--- START ---
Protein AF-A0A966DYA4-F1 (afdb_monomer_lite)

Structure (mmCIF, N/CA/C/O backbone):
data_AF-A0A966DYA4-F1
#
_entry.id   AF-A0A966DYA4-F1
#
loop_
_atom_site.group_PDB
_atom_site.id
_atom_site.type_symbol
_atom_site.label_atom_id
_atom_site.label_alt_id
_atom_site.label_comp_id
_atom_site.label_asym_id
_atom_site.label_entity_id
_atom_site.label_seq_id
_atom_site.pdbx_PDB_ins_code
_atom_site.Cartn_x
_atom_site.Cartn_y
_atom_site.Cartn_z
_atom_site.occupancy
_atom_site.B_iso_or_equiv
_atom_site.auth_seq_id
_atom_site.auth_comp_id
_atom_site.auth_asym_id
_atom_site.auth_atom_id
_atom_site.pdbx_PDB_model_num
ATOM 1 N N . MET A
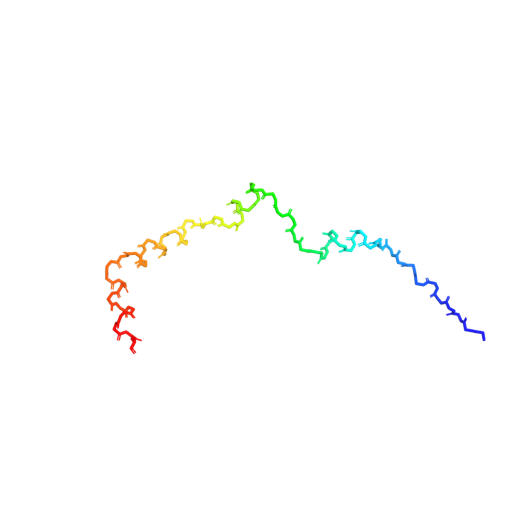 1 1 ? -19.910 -15.366 48.508 1.00 39.28 1 MET A N 1
ATOM 2 C CA . MET A 1 1 ? -20.003 -14.000 47.949 1.00 39.28 1 MET A CA 1
ATOM 3 C C . MET A 1 1 ? -19.154 -13.939 46.687 1.00 39.28 1 MET A C 1
ATOM 5 O O . MET A 1 1 ? -17.940 -14.031 46.785 1.00 39.28 1 MET A O 1
ATOM 9 N N . SER A 1 2 ? -19.774 -13.895 45.504 1.00 46.03 2 SER A N 1
ATOM 10 C CA . SER A 1 2 ? -19.043 -13.824 44.231 1.00 46.03 2 SER A CA 1
ATOM 11 C C . SER A 1 2 ? -18.601 -12.380 43.997 1.00 46.03 2 SER A C 1
ATOM 13 O O . SER A 1 2 ? -19.433 -11.508 43.744 1.00 46.03 2 SER A O 1
ATOM 15 N N . LEU A 1 3 ? -17.299 -12.116 44.125 1.00 55.28 3 LEU A N 1
ATOM 16 C CA . LEU A 1 3 ? -16.686 -10.862 43.699 1.00 55.28 3 LEU A CA 1
ATOM 17 C C . LEU A 1 3 ? -16.775 -10.803 42.170 1.00 55.28 3 LEU A C 1
ATOM 19 O O . LEU A 1 3 ? -15.857 -11.219 41.465 1.00 55.28 3 LEU A O 1
ATOM 23 N N . LYS A 1 4 ? -17.902 -10.311 41.643 1.00 60.75 4 LYS A N 1
ATOM 24 C CA . LYS A 1 4 ? -17.995 -9.886 40.245 1.00 60.75 4 LYS A CA 1
ATOM 25 C C . LYS A 1 4 ? -17.050 -8.702 40.079 1.00 60.75 4 LYS A C 1
ATOM 27 O O . LYS A 1 4 ? -17.441 -7.552 40.261 1.00 60.75 4 LYS A O 1
ATOM 32 N N . SER A 1 5 ? -15.789 -9.006 39.784 1.00 62.25 5 SER A N 1
ATOM 33 C CA . SER A 1 5 ? -14.805 -8.039 39.324 1.00 62.25 5 SER A CA 1
ATOM 34 C C . SER A 1 5 ? -15.418 -7.329 38.121 1.00 62.25 5 SER A C 1
ATOM 36 O O . SER A 1 5 ? -15.600 -7.926 37.058 1.00 62.25 5 SER A O 1
ATOM 38 N N . LYS A 1 6 ? -15.868 -6.087 38.328 1.00 62.19 6 LYS A N 1
ATOM 39 C CA . LYS A 1 6 ? -16.409 -5.229 37.273 1.00 62.19 6 LYS A CA 1
ATOM 40 C C . LYS A 1 6 ? -15.275 -5.058 36.266 1.00 62.19 6 LYS A C 1
ATOM 42 O O . LYS A 1 6 ? -14.337 -4.308 36.530 1.00 62.19 6 LYS A O 1
ATOM 47 N N . ARG A 1 7 ? -15.327 -5.801 35.157 1.00 61.28 7 ARG A N 1
ATOM 48 C CA . ARG A 1 7 ? -14.373 -5.694 34.051 1.00 61.28 7 ARG A CA 1
ATOM 49 C C . ARG A 1 7 ? -14.464 -4.251 33.559 1.00 61.28 7 ARG A C 1
ATOM 51 O O . ARG A 1 7 ? -15.455 -3.875 32.943 1.00 61.28 7 ARG A O 1
ATOM 58 N N . ARG A 1 8 ? -13.503 -3.411 33.945 1.00 65.12 8 ARG A N 1
ATOM 59 C CA . ARG A 1 8 ? -13.423 -2.042 33.440 1.00 65.12 8 ARG A CA 1
ATOM 60 C C . ARG A 1 8 ? -12.922 -2.168 32.013 1.00 65.12 8 ARG A C 1
ATOM 62 O O . ARG A 1 8 
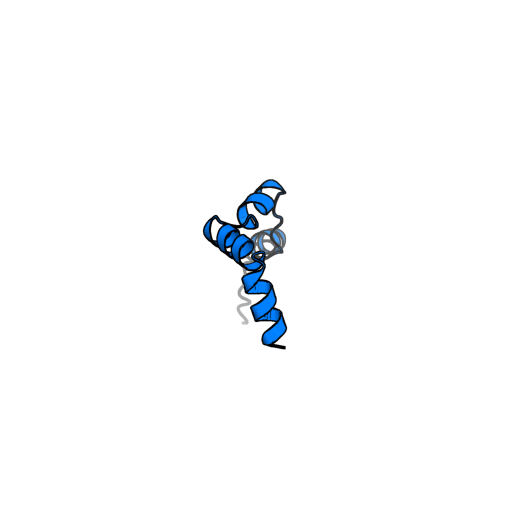? -11.747 -2.450 31.803 1.00 65.12 8 ARG A O 1
ATOM 69 N N . THR A 1 9 ? -13.825 -2.065 31.049 1.00 66.62 9 THR A N 1
ATOM 70 C CA . THR A 1 9 ? -13.443 -1.926 29.648 1.00 66.62 9 THR A CA 1
ATOM 71 C C . THR A 1 9 ? -12.777 -0.561 29.533 1.00 66.62 9 THR A C 1
ATOM 73 O O . THR A 1 9 ? -13.429 0.463 29.706 1.00 66.62 9 THR A O 1
ATOM 76 N N . ILE A 1 10 ? -11.450 -0.557 29.408 1.00 75.94 10 ILE A N 1
ATOM 77 C CA . ILE A 1 10 ? -10.645 0.674 29.351 1.00 75.94 10 ILE A CA 1
ATOM 78 C C . ILE A 1 10 ? -10.858 1.380 28.007 1.00 75.94 10 ILE A C 1
ATOM 80 O O . ILE A 1 10 ? -10.779 2.599 27.935 1.00 75.94 10 ILE A O 1
ATOM 84 N N . LEU A 1 11 ? -11.145 0.601 26.967 1.00 74.00 11 LEU A N 1
ATOM 85 C CA . LEU A 1 11 ? -11.349 1.066 25.605 1.00 74.00 11 LEU A CA 1
ATOM 86 C C . LEU A 1 11 ? -12.837 1.029 25.271 1.00 74.00 11 LEU A C 1
ATOM 88 O O . LEU A 1 11 ? -13.525 0.061 25.608 1.00 74.00 11 LEU A O 1
ATOM 92 N N . LEU A 1 12 ? -13.321 2.073 24.607 1.00 83.88 12 LEU A N 1
ATOM 93 C CA . LEU A 1 12 ? -14.643 2.068 23.995 1.00 83.88 12 LEU A CA 1
ATOM 94 C C . LEU A 1 12 ? -14.612 1.197 22.734 1.00 83.88 12 LEU A C 1
ATOM 96 O O . LEU A 1 12 ? -13.558 1.001 22.128 1.00 83.88 12 LEU A O 1
ATOM 100 N N . ASP A 1 13 ? -15.772 0.711 22.294 1.00 81.06 13 ASP A N 1
ATOM 101 C CA . ASP A 1 13 ? -15.860 -0.063 21.048 1.00 81.06 13 ASP A CA 1
ATOM 102 C C . ASP A 1 13 ? -15.356 0.747 19.835 1.00 81.06 13 ASP A C 1
ATOM 104 O O . ASP A 1 13 ? -14.775 0.183 18.910 1.00 81.06 13 ASP A O 1
ATOM 108 N N . SER A 1 14 ? -15.496 2.080 19.869 1.00 80.69 14 SER A N 1
ATOM 109 C CA . SER A 1 14 ? -14.906 2.997 18.884 1.00 80.69 14 SER A CA 1
ATOM 110 C C . SER A 1 14 ? -13.381 2.957 18.878 1.00 80.69 14 SER A C 1
ATOM 112 O O . SER A 1 14 ? -12.782 2.934 17.809 1.00 80.69 14 SER A O 1
ATOM 114 N N . ASP A 1 15 ? -12.761 2.916 20.056 1.00 80.44 15 ASP A N 1
ATOM 115 C CA . ASP A 1 15 ? -11.304 2.939 20.203 1.00 80.44 15 ASP A CA 1
ATOM 116 C C . ASP A 1 15 ? -10.715 1.596 19.771 1.00 80.44 15 ASP A C 1
ATOM 118 O O . ASP A 1 15 ? -9.672 1.537 19.127 1.00 80.44 15 ASP A O 1
ATOM 122 N N . ILE A 1 16 ? -11.421 0.502 20.073 1.00 84.31 16 ILE A N 1
ATOM 123 C CA . ILE A 1 16 ? -11.079 -0.838 1
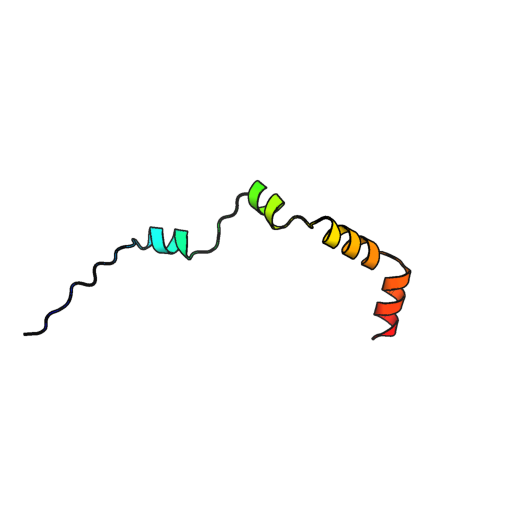9.589 1.00 84.31 16 ILE A CA 1
ATOM 124 C C . ILE A 1 16 ? -11.150 -0.872 18.062 1.00 84.31 16 ILE A C 1
ATOM 126 O O . ILE A 1 16 ? -10.245 -1.400 17.419 1.00 84.31 16 ILE A O 1
AT
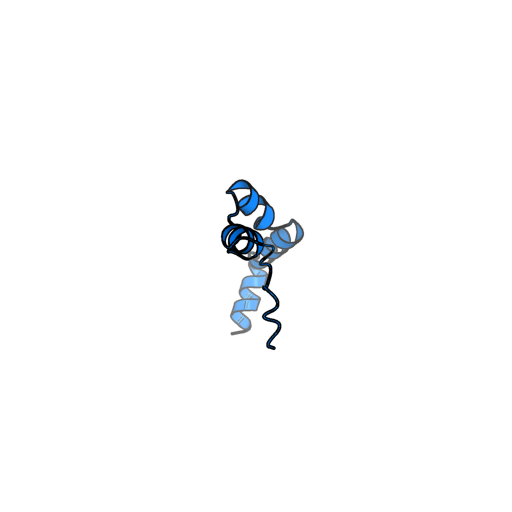OM 130 N N . GLN A 1 17 ? -12.199 -0.296 17.476 1.00 83.12 17 GLN A N 1
ATOM 131 C CA . GLN A 1 17 ? -12.363 -0.245 16.029 1.00 83.12 17 GLN A CA 1
ATOM 132 C C . GLN A 1 17 ? -11.315 0.645 15.350 1.00 83.12 17 GLN A C 1
ATOM 134 O O . GLN A 1 17 ? -10.939 0.366 14.215 1.00 83.12 17 GLN A O 1
ATOM 139 N N . ASP A 1 18 ? -10.837 1.694 16.011 1.00 80.31 18 ASP A N 1
ATOM 140 C CA . ASP A 1 18 ? -9.796 2.564 15.464 1.00 80.31 18 ASP A CA 1
ATOM 141 C C . ASP A 1 18 ? -8.401 1.922 15.570 1.00 80.31 18 ASP A C 1
ATOM 143 O O . ASP A 1 18 ? -7.616 1.969 14.625 1.00 80.31 18 ASP A O 1
ATOM 147 N N . LEU A 1 19 ? -8.115 1.236 16.683 1.00 82.06 19 LEU A N 1
ATOM 148 C CA . LEU A 1 19 ? -6.828 0.572 16.931 1.00 82.06 19 LEU A CA 1
ATOM 149 C C . LEU A 1 19 ? -6.664 -0.757 16.185 1.00 82.06 19 LEU A C 1
ATOM 151 O O . LEU A 1 19 ? -5.568 -1.081 15.729 1.00 82.06 19 LEU A O 1
ATOM 155 N N . TYR A 1 20 ? -7.733 -1.549 16.103 1.00 82.94 20 TYR A N 1
ATOM 156 C CA . TYR A 1 20 ? -7.705 -2.916 15.571 1.00 82.94 20 TYR A CA 1
ATOM 157 C C . TYR A 1 20 ? -8.576 -3.107 14.326 1.00 82.94 20 TYR A C 1
ATOM 159 O O . TYR A 1 20 ? -8.599 -4.199 13.756 1.00 82.94 20 TYR A O 1
ATOM 167 N N . GLY A 1 21 ? -9.319 -2.085 13.899 1.00 79.00 21 GLY A N 1
ATOM 168 C CA . GLY A 1 21 ? -10.112 -2.155 12.678 1.00 79.00 21 GLY A CA 1
ATOM 169 C C . GLY A 1 21 ? -9.268 -2.024 11.414 1.00 79.00 21 GLY A C 1
ATOM 170 O O . GLY A 1 21 ? -8.062 -1.783 11.438 1.00 79.00 21 GLY A O 1
ATOM 171 N N . ALA A 1 22 ? -9.928 -2.191 10.267 1.00 81.06 22 ALA A N 1
ATOM 172 C CA . ALA A 1 22 ? -9.271 -2.035 8.978 1.00 81.06 22 ALA A CA 1
ATOM 173 C C . ALA A 1 22 ? -8.697 -0.610 8.845 1.00 81.06 22 ALA A C 1
ATOM 175 O O . ALA A 1 22 ? -9.449 0.360 9.003 1.00 81.06 22 ALA A O 1
ATOM 176 N N . PRO A 1 23 ? -7.400 -0.463 8.519 1.00 78.56 23 PRO A N 1
ATOM 177 C CA . PRO A 1 23 ? -6.763 0.841 8.457 1.00 78.56 23 PRO A CA 1
ATOM 178 C C . PRO A 1 23 ? -7.401 1.680 7.349 1.00 78.56 23 PRO A C 1
ATOM 180 O O . PRO A 1 23 ? -7.366 1.338 6.162 1.00 78.56 23 PRO A O 1
ATOM 183 N N . LYS A 1 24 ? -7.990 2.811 7.737 1.00 79.94 24 LYS A N 1
ATOM 184 C CA . LYS A 1 24 ? -8.539 3.795 6.802 1.00 79.94 24 LYS A CA 1
ATOM 185 C C . LYS A 1 24 ? -7.408 4.682 6.301 1.00 79.94 24 LYS A C 1
ATOM 187 O O . LYS A 1 24 ? -7.184 5.774 6.806 1.00 79.94 24 LYS A O 1
ATOM 192 N N . LEU A 1 25 ? -6.681 4.188 5.306 1.00 80.00 25 LEU A N 1
ATOM 193 C CA . LEU A 1 25 ? -5.582 4.942 4.711 1.00 80.00 25 LEU A CA 1
ATOM 194 C C . LEU A 1 25 ? -6.115 6.050 3.796 1.00 80.00 25 LEU A C 1
ATOM 196 O O . LEU A 1 25 ? -6.952 5.793 2.919 1.00 80.00 25 LEU A O 1
ATOM 200 N N . SER A 1 26 ? -5.593 7.266 3.968 1.00 84.06 26 SER A N 1
ATOM 201 C CA . SER A 1 26 ? -5.826 8.367 3.027 1.00 84.06 26 SER A CA 1
ATOM 202 C C . SER A 1 26 ? -5.191 8.058 1.664 1.00 84.06 26 SER A C 1
ATOM 204 O O . SER A 1 26 ? -4.349 7.165 1.539 1.00 84.06 26 SER A O 1
ATOM 206 N N . PHE A 1 27 ? -5.585 8.780 0.611 1.00 83.38 27 PHE A N 1
ATOM 207 C CA . PHE A 1 27 ? -5.015 8.568 -0.726 1.00 83.38 27 PHE A CA 1
ATOM 208 C C . PHE A 1 27 ? -3.490 8.767 -0.745 1.00 83.38 27 PHE A C 1
ATOM 210 O O . PHE A 1 27 ? -2.770 7.973 -1.348 1.00 83.38 27 PHE A O 1
ATOM 217 N N . GLU A 1 28 ? -2.995 9.771 -0.022 1.00 85.06 28 GLU A N 1
ATOM 218 C CA . GLU A 1 28 ? -1.561 10.044 0.105 1.00 85.06 28 GLU A CA 1
ATOM 219 C C . GLU A 1 28 ? -0.826 8.913 0.826 1.00 85.06 28 GLU A C 1
ATOM 221 O O . GLU A 1 28 ? 0.201 8.438 0.348 1.00 85.06 28 GLU A O 1
ATOM 226 N N . GLN A 1 29 ? -1.394 8.408 1.926 1.00 83.75 29 GLN A N 1
ATOM 227 C CA . GLN A 1 29 ? -0.826 7.275 2.657 1.00 83.75 29 GLN A CA 1
ATOM 228 C C . GL
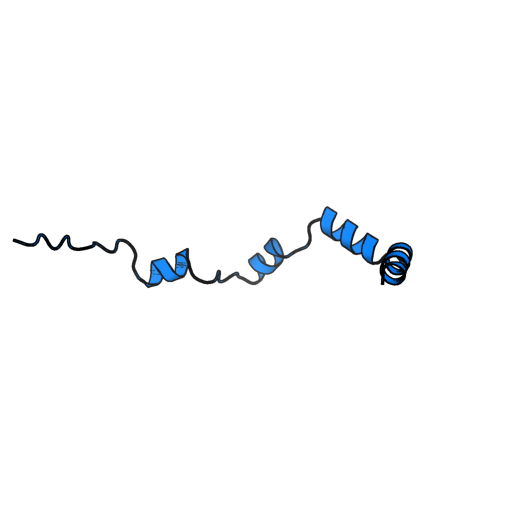N A 1 29 ? -0.799 6.016 1.794 1.00 83.75 29 GLN A C 1
ATOM 230 O O . GLN A 1 29 ? 0.201 5.308 1.769 1.00 83.75 29 GLN A O 1
ATOM 235 N N . LYS A 1 30 ? -1.864 5.749 1.029 1.00 84.50 30 LYS A N 1
ATOM 236 C CA . LYS A 1 30 ? -1.871 4.632 0.078 1.00 84.50 30 LYS A CA 1
ATOM 237 C C . LYS A 1 30 ? -0.770 4.790 -0.961 1.00 84.50 30 LYS A C 1
ATOM 239 O O . LYS A 1 30 ? -0.078 3.826 -1.265 1.00 84.50 30 LYS A O 1
ATOM 244 N N . ARG A 1 31 ? -0.588 6.001 -1.493 1.00 82.81 31 ARG A N 1
ATOM 245 C CA . ARG A 1 31 ? 0.465 6.262 -2.471 1.00 82.81 31 ARG A CA 1
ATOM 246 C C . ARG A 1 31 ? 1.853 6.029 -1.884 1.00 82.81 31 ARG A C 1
--- END ---
[What is required]
Here the output must be the lines above from the line with "ATOM 148 C CA" to the line with "ATOM 167 N N", both included, duplicated word for word and nothing else.

[Answer to this problem]
ATOM 148 C CA . LEU A 1 19 ? -6.828 0.572 16.931 1.00 82.06 19 LEU A CA 1
ATOM 149 C C . LEU A 1 19 ? -6.664 -0.757 16.185 1.00 82.06 19 LEU A C 1
ATOM 151 O O . LEU A 1 19 ? -5.568 -1.081 15.729 1.00 82.06 19 LEU A O 1
ATOM 155 N N . TYR A 1 20 ? -7.733 -1.549 16.103 1.00 82.94 20 TYR A N 1
ATOM 156 C CA . TYR A 1 20 ? -7.705 -2.916 15.571 1.00 82.94 20 TYR A CA 1
ATOM 157 C C . TYR A 1 20 ? -8.576 -3.107 14.326 1.00 82.94 20 TYR A C 1
ATOM 159 O O . TYR A 1 20 ? -8.599 -4.199 13.756 1.00 82.94 20 TYR A O 1
ATOM 167 N N . GLY A 1 21 ? -9.319 -2.085 13.899 1.00 79.00 21 GLY A N 1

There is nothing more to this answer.